TASK PROMPT:
Below are the records. Retype exactly the lines between the lines holding "ATOM 217 O O" and "ATOM 225 O O", inclusive.

DATA TO EXAMINE:
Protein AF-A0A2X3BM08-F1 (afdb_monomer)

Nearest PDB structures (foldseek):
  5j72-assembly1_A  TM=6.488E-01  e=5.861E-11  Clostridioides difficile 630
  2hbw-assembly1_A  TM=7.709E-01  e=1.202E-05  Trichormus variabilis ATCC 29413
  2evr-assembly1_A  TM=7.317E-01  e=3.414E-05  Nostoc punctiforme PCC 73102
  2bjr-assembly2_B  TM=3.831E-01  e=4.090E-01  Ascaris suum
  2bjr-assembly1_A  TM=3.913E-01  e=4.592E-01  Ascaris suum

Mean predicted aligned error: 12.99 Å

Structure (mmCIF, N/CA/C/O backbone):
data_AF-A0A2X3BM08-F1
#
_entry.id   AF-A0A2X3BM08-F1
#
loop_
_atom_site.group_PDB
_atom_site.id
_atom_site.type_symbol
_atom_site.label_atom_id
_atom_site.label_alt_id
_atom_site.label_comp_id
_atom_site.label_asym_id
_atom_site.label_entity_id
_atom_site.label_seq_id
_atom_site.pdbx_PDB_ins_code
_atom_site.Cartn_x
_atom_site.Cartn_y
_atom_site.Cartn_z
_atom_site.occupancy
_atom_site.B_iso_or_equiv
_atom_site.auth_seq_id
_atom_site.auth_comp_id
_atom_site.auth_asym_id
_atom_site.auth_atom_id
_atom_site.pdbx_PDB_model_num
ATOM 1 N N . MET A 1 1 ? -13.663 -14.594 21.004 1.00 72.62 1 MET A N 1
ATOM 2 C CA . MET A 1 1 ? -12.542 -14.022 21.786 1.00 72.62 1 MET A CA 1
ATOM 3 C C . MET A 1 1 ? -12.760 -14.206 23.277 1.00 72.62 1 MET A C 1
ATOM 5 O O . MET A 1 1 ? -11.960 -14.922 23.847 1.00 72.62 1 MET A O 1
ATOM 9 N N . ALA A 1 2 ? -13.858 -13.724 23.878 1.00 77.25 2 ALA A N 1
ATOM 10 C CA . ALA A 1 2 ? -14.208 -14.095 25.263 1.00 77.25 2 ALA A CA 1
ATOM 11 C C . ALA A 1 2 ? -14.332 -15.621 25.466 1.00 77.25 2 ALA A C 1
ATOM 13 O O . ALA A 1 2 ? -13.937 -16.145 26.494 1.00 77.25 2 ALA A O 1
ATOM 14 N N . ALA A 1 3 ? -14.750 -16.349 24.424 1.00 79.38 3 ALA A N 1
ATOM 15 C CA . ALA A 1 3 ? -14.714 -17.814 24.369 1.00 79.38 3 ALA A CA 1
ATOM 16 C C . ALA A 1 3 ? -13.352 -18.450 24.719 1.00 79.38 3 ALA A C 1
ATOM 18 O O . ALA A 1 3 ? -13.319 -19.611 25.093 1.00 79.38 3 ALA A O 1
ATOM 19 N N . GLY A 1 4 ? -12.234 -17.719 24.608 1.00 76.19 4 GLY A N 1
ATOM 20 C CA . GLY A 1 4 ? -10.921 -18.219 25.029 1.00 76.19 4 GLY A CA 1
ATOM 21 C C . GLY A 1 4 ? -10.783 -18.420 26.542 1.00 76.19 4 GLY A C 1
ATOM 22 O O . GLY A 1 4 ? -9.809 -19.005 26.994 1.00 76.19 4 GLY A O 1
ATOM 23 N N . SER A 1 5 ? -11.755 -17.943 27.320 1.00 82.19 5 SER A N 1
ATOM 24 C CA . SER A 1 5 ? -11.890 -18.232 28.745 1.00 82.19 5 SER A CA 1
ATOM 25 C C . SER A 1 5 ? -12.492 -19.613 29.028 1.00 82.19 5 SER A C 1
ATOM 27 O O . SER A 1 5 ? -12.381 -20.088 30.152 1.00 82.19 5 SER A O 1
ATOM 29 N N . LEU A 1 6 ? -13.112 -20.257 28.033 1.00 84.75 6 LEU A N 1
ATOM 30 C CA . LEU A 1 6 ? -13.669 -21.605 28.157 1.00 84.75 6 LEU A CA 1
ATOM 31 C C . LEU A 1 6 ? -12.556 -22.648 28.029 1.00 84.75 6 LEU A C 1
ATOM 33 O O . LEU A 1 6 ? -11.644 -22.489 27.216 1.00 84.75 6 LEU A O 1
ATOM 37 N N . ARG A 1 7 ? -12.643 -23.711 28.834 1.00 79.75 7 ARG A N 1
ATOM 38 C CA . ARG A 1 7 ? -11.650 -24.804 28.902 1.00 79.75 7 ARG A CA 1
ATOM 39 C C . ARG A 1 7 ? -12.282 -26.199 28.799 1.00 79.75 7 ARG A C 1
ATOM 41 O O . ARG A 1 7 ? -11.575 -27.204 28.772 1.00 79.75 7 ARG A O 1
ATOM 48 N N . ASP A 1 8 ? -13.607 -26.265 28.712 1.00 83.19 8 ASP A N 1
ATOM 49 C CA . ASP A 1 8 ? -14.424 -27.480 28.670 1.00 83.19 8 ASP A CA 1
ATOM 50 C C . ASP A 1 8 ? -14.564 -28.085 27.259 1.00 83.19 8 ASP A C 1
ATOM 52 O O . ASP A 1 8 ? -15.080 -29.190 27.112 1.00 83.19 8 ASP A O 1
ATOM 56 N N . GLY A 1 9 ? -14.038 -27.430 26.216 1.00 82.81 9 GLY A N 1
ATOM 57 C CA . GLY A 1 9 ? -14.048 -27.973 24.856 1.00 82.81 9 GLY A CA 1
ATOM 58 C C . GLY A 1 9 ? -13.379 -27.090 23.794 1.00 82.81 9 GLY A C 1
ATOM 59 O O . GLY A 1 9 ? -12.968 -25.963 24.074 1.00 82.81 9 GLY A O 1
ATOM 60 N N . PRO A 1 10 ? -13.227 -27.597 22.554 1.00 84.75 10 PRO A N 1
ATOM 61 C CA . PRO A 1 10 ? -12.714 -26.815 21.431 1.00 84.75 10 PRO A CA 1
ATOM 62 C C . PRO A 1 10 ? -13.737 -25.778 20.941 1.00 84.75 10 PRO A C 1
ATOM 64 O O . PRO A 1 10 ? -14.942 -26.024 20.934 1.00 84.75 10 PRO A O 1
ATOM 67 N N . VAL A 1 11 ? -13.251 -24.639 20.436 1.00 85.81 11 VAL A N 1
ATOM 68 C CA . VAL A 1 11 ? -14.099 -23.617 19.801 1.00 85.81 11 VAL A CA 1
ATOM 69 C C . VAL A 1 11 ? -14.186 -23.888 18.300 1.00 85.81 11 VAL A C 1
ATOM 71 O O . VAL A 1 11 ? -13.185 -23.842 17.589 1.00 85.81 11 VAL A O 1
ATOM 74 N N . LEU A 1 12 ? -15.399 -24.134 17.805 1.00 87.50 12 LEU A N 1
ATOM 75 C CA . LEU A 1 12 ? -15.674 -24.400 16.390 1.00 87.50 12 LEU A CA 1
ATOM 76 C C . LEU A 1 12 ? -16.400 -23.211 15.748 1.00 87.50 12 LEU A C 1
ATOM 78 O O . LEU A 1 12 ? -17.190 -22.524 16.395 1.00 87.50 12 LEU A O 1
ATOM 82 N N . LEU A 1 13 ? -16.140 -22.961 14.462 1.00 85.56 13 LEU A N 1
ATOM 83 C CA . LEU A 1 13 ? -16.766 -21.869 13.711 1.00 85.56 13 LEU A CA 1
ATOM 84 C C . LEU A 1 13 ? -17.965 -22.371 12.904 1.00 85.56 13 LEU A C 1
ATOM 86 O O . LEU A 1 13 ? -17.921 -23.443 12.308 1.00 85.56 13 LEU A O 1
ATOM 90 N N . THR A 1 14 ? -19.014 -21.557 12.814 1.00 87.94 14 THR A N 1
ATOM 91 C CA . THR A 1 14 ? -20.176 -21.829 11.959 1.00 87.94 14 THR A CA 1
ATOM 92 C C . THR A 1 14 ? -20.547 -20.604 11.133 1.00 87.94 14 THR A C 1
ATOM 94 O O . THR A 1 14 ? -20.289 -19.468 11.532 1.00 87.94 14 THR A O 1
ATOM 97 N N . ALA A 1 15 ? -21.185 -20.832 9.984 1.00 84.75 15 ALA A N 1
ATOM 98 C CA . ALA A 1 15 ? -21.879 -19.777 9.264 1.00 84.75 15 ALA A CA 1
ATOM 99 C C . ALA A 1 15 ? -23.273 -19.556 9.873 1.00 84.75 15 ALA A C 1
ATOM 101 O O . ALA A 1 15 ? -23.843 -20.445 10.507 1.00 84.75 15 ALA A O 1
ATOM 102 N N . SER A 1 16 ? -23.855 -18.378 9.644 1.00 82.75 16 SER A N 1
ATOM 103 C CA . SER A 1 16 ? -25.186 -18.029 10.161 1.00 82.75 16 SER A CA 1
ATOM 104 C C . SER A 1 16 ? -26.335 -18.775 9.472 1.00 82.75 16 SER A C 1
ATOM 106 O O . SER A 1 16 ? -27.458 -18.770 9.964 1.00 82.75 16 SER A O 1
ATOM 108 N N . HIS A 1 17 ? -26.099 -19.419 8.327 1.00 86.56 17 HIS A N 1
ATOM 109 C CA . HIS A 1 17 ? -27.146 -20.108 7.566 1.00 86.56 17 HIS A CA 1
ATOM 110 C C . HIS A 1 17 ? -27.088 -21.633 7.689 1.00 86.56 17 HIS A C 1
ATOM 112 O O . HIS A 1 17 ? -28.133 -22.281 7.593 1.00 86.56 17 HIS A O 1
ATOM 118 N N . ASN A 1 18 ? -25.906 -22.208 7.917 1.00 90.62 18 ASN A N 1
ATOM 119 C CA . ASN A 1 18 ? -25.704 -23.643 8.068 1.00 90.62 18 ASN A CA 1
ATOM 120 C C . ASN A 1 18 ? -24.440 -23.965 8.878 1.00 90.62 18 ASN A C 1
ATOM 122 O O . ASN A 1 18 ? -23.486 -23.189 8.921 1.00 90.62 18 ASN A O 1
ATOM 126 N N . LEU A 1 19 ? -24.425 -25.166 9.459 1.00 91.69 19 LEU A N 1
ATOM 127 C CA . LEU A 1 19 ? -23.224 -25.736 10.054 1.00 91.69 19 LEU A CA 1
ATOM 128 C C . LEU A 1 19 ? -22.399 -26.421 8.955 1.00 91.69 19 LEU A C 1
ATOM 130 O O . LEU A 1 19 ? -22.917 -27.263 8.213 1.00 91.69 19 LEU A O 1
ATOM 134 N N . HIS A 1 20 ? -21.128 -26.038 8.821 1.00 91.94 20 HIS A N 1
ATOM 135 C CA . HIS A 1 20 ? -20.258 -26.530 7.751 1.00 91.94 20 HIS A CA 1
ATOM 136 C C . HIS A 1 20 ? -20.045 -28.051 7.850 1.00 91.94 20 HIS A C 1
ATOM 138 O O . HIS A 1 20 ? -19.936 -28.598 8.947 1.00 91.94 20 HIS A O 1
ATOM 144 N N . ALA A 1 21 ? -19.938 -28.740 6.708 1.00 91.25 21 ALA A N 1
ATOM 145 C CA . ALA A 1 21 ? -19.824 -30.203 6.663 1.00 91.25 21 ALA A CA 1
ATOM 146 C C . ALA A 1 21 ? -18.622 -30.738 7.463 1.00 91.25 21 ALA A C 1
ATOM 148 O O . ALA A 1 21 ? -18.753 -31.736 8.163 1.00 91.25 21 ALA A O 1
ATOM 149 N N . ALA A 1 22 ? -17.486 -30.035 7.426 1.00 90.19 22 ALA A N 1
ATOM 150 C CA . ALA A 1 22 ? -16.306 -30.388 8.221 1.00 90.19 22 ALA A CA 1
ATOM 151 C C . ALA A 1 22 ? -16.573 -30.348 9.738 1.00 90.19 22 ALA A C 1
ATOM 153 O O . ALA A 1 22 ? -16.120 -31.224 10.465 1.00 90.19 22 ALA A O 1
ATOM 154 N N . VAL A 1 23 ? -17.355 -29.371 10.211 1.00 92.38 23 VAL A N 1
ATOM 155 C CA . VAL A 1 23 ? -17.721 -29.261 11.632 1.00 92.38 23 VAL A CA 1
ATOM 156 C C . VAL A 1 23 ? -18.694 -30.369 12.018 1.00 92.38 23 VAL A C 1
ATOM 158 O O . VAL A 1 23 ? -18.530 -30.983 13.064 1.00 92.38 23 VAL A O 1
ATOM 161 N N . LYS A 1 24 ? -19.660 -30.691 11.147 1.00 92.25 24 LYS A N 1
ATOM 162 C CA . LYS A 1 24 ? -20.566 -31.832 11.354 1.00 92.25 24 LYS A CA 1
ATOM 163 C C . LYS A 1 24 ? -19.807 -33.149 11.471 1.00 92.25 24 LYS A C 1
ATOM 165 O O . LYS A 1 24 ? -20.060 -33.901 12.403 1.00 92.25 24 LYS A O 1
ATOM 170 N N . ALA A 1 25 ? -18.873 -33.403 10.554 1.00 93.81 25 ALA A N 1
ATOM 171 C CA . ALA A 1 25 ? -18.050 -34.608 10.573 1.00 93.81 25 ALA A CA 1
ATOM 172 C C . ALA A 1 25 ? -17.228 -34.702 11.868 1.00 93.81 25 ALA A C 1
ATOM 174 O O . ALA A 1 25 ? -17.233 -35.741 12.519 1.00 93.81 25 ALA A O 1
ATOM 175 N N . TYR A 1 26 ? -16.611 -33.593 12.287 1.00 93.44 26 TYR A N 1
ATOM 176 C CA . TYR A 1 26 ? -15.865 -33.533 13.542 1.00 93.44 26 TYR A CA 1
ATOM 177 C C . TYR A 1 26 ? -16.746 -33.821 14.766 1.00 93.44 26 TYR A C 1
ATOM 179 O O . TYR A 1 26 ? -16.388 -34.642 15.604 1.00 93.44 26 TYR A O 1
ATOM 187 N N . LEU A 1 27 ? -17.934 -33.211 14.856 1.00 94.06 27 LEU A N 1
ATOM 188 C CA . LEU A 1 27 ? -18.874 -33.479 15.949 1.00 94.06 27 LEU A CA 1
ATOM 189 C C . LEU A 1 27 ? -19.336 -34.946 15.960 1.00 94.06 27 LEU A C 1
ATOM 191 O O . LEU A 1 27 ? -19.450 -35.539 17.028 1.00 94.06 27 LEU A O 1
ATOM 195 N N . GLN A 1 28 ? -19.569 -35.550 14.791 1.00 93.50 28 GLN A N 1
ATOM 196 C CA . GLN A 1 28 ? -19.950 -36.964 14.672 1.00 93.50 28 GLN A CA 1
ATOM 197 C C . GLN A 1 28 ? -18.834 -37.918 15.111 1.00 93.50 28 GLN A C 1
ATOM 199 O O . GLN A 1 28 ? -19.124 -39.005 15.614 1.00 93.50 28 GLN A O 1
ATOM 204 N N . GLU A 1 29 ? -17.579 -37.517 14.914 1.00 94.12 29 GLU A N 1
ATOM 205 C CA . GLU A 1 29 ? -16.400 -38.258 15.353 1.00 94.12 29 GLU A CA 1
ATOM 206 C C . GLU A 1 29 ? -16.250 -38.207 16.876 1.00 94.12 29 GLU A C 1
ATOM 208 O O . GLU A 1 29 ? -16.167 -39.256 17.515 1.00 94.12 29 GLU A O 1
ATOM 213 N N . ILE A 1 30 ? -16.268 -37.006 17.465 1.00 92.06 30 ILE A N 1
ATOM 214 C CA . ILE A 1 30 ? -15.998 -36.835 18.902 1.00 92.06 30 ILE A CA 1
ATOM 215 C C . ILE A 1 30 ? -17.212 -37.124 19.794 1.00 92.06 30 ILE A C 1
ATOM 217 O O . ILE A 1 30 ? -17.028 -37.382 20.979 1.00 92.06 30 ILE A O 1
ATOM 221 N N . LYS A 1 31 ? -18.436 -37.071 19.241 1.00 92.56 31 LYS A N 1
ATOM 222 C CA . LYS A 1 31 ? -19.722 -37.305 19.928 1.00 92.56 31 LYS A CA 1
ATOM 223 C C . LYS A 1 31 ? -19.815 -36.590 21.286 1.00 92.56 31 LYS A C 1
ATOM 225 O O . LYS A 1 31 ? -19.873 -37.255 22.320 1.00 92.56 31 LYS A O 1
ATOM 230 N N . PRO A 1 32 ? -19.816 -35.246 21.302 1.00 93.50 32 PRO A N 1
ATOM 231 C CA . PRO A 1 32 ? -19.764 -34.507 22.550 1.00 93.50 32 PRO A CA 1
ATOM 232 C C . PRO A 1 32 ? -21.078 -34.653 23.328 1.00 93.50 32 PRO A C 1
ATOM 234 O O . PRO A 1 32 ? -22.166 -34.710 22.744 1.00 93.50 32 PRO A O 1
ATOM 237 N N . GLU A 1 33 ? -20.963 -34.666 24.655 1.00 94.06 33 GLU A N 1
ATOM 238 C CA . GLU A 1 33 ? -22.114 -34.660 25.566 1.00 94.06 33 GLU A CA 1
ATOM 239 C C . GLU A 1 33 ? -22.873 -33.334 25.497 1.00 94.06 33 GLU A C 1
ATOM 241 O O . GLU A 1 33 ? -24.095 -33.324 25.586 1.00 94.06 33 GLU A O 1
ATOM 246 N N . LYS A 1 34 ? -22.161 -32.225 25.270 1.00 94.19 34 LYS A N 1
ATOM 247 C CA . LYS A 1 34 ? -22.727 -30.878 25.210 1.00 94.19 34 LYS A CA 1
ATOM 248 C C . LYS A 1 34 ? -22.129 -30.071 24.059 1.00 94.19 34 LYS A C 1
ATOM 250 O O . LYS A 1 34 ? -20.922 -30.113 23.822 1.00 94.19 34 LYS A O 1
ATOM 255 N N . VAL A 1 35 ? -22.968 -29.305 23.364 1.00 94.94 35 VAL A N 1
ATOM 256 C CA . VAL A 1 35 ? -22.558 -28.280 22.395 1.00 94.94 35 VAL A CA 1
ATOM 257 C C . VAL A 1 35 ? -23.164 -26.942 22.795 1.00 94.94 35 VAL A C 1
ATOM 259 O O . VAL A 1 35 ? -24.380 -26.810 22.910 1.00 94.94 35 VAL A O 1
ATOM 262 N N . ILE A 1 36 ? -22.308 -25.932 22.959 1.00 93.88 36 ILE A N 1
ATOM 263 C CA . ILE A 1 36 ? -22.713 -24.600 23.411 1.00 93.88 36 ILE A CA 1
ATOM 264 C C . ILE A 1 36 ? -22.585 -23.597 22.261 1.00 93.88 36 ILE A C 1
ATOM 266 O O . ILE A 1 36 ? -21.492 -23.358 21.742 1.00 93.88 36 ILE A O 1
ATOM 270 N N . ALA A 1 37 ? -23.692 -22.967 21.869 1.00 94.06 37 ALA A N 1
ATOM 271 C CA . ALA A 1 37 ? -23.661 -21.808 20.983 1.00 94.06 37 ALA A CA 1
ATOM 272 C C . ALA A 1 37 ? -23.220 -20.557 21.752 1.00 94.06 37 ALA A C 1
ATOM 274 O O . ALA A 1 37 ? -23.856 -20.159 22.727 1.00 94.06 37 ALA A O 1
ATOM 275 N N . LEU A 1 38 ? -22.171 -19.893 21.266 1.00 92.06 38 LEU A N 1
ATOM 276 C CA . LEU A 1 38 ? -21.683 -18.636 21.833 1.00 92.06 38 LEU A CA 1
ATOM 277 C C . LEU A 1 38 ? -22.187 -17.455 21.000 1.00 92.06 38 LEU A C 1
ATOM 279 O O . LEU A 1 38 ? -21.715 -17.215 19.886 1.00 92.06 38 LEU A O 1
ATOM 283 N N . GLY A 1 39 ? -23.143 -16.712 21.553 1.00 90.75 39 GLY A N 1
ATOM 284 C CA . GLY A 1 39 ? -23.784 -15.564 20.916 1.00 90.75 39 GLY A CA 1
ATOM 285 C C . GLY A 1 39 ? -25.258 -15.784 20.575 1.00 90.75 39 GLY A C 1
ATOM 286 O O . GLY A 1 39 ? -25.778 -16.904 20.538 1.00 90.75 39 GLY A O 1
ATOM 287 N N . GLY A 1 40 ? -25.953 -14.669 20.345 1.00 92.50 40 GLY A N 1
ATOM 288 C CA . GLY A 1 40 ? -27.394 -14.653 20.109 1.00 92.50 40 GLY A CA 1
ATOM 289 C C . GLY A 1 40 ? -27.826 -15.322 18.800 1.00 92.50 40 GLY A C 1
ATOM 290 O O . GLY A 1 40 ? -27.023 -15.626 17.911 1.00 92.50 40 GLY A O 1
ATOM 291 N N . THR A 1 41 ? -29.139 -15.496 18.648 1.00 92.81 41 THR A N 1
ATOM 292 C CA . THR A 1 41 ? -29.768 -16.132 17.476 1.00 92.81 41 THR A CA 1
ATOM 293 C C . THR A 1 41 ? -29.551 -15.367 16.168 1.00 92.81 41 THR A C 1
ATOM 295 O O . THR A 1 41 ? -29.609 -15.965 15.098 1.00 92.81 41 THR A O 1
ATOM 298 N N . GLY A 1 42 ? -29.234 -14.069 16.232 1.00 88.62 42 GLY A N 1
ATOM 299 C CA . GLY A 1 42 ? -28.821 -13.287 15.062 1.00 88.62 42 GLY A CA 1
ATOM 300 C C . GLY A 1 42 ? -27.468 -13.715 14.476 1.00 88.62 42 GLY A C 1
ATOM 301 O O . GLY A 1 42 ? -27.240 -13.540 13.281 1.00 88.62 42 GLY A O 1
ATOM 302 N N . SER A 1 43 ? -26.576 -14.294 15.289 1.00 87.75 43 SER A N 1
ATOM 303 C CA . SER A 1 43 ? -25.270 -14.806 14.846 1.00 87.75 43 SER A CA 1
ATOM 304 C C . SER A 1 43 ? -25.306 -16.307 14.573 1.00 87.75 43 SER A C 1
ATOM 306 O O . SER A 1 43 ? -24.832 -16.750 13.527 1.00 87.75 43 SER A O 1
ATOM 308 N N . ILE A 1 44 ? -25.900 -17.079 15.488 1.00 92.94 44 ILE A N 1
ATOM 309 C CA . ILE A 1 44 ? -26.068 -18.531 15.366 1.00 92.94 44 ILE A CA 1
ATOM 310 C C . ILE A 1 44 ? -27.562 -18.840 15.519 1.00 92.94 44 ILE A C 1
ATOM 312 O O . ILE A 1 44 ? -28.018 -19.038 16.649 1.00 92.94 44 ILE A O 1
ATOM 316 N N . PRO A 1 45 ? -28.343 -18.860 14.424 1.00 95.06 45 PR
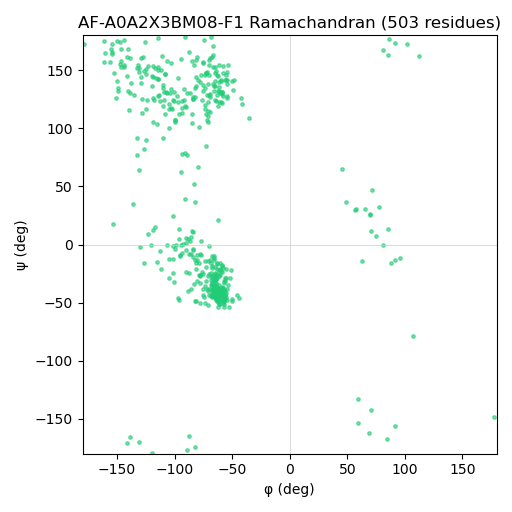O A N 1
ATOM 317 C CA . PRO A 1 45 ? -29.764 -19.190 14.488 1.00 95.06 45 PRO A CA 1
ATOM 318 C C . PRO A 1 45 ? -30.014 -20.575 15.082 1.00 95.06 45 PRO A C 1
ATOM 320 O O . PRO A 1 45 ? -29.177 -21.466 14.949 1.00 95.06 45 PRO A O 1
ATOM 323 N N . GLU A 1 46 ? -31.189 -20.779 15.676 1.00 95.38 46 GLU A N 1
ATOM 324 C CA . GLU A 1 46 ? -31.519 -22.039 16.360 1.00 95.38 46 GLU A CA 1
ATOM 325 C C . GLU A 1 46 ? -31.408 -23.251 15.429 1.00 95.38 46 GLU A C 1
ATOM 327 O O . GLU A 1 46 ? -30.701 -24.206 15.726 1.00 95.38 46 GLU A O 1
ATOM 332 N N . LYS A 1 47 ? -31.918 -23.115 14.199 1.00 94.69 47 LYS A N 1
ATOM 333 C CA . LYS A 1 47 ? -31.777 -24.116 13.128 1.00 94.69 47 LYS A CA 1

ANSWER TO THE PROBLEM:
ATOM 217 O O . ILE A 1 30 ? -17.028 -37.382 20.979 1.00 92.06 30 ILE A O 1
ATOM 221 N N . LYS A 1 31 ? -18.436 -37.071 19.241 1.00 92.56 31 LYS A N 1
ATOM 222 C CA . LYS A 1 31 ? -19.722 -37.305 19.928 1.00 92.56 31 LYS A CA 1
ATOM 223 C C . LYS A 1 31 ? -19.815 -36.590 21.286 1.00 92.56 31 LYS A C 1
ATOM 225 O O . LYS A 1 31 ? -19.873 -37.255 22.320 1.00 92.56 31 LYS A O 1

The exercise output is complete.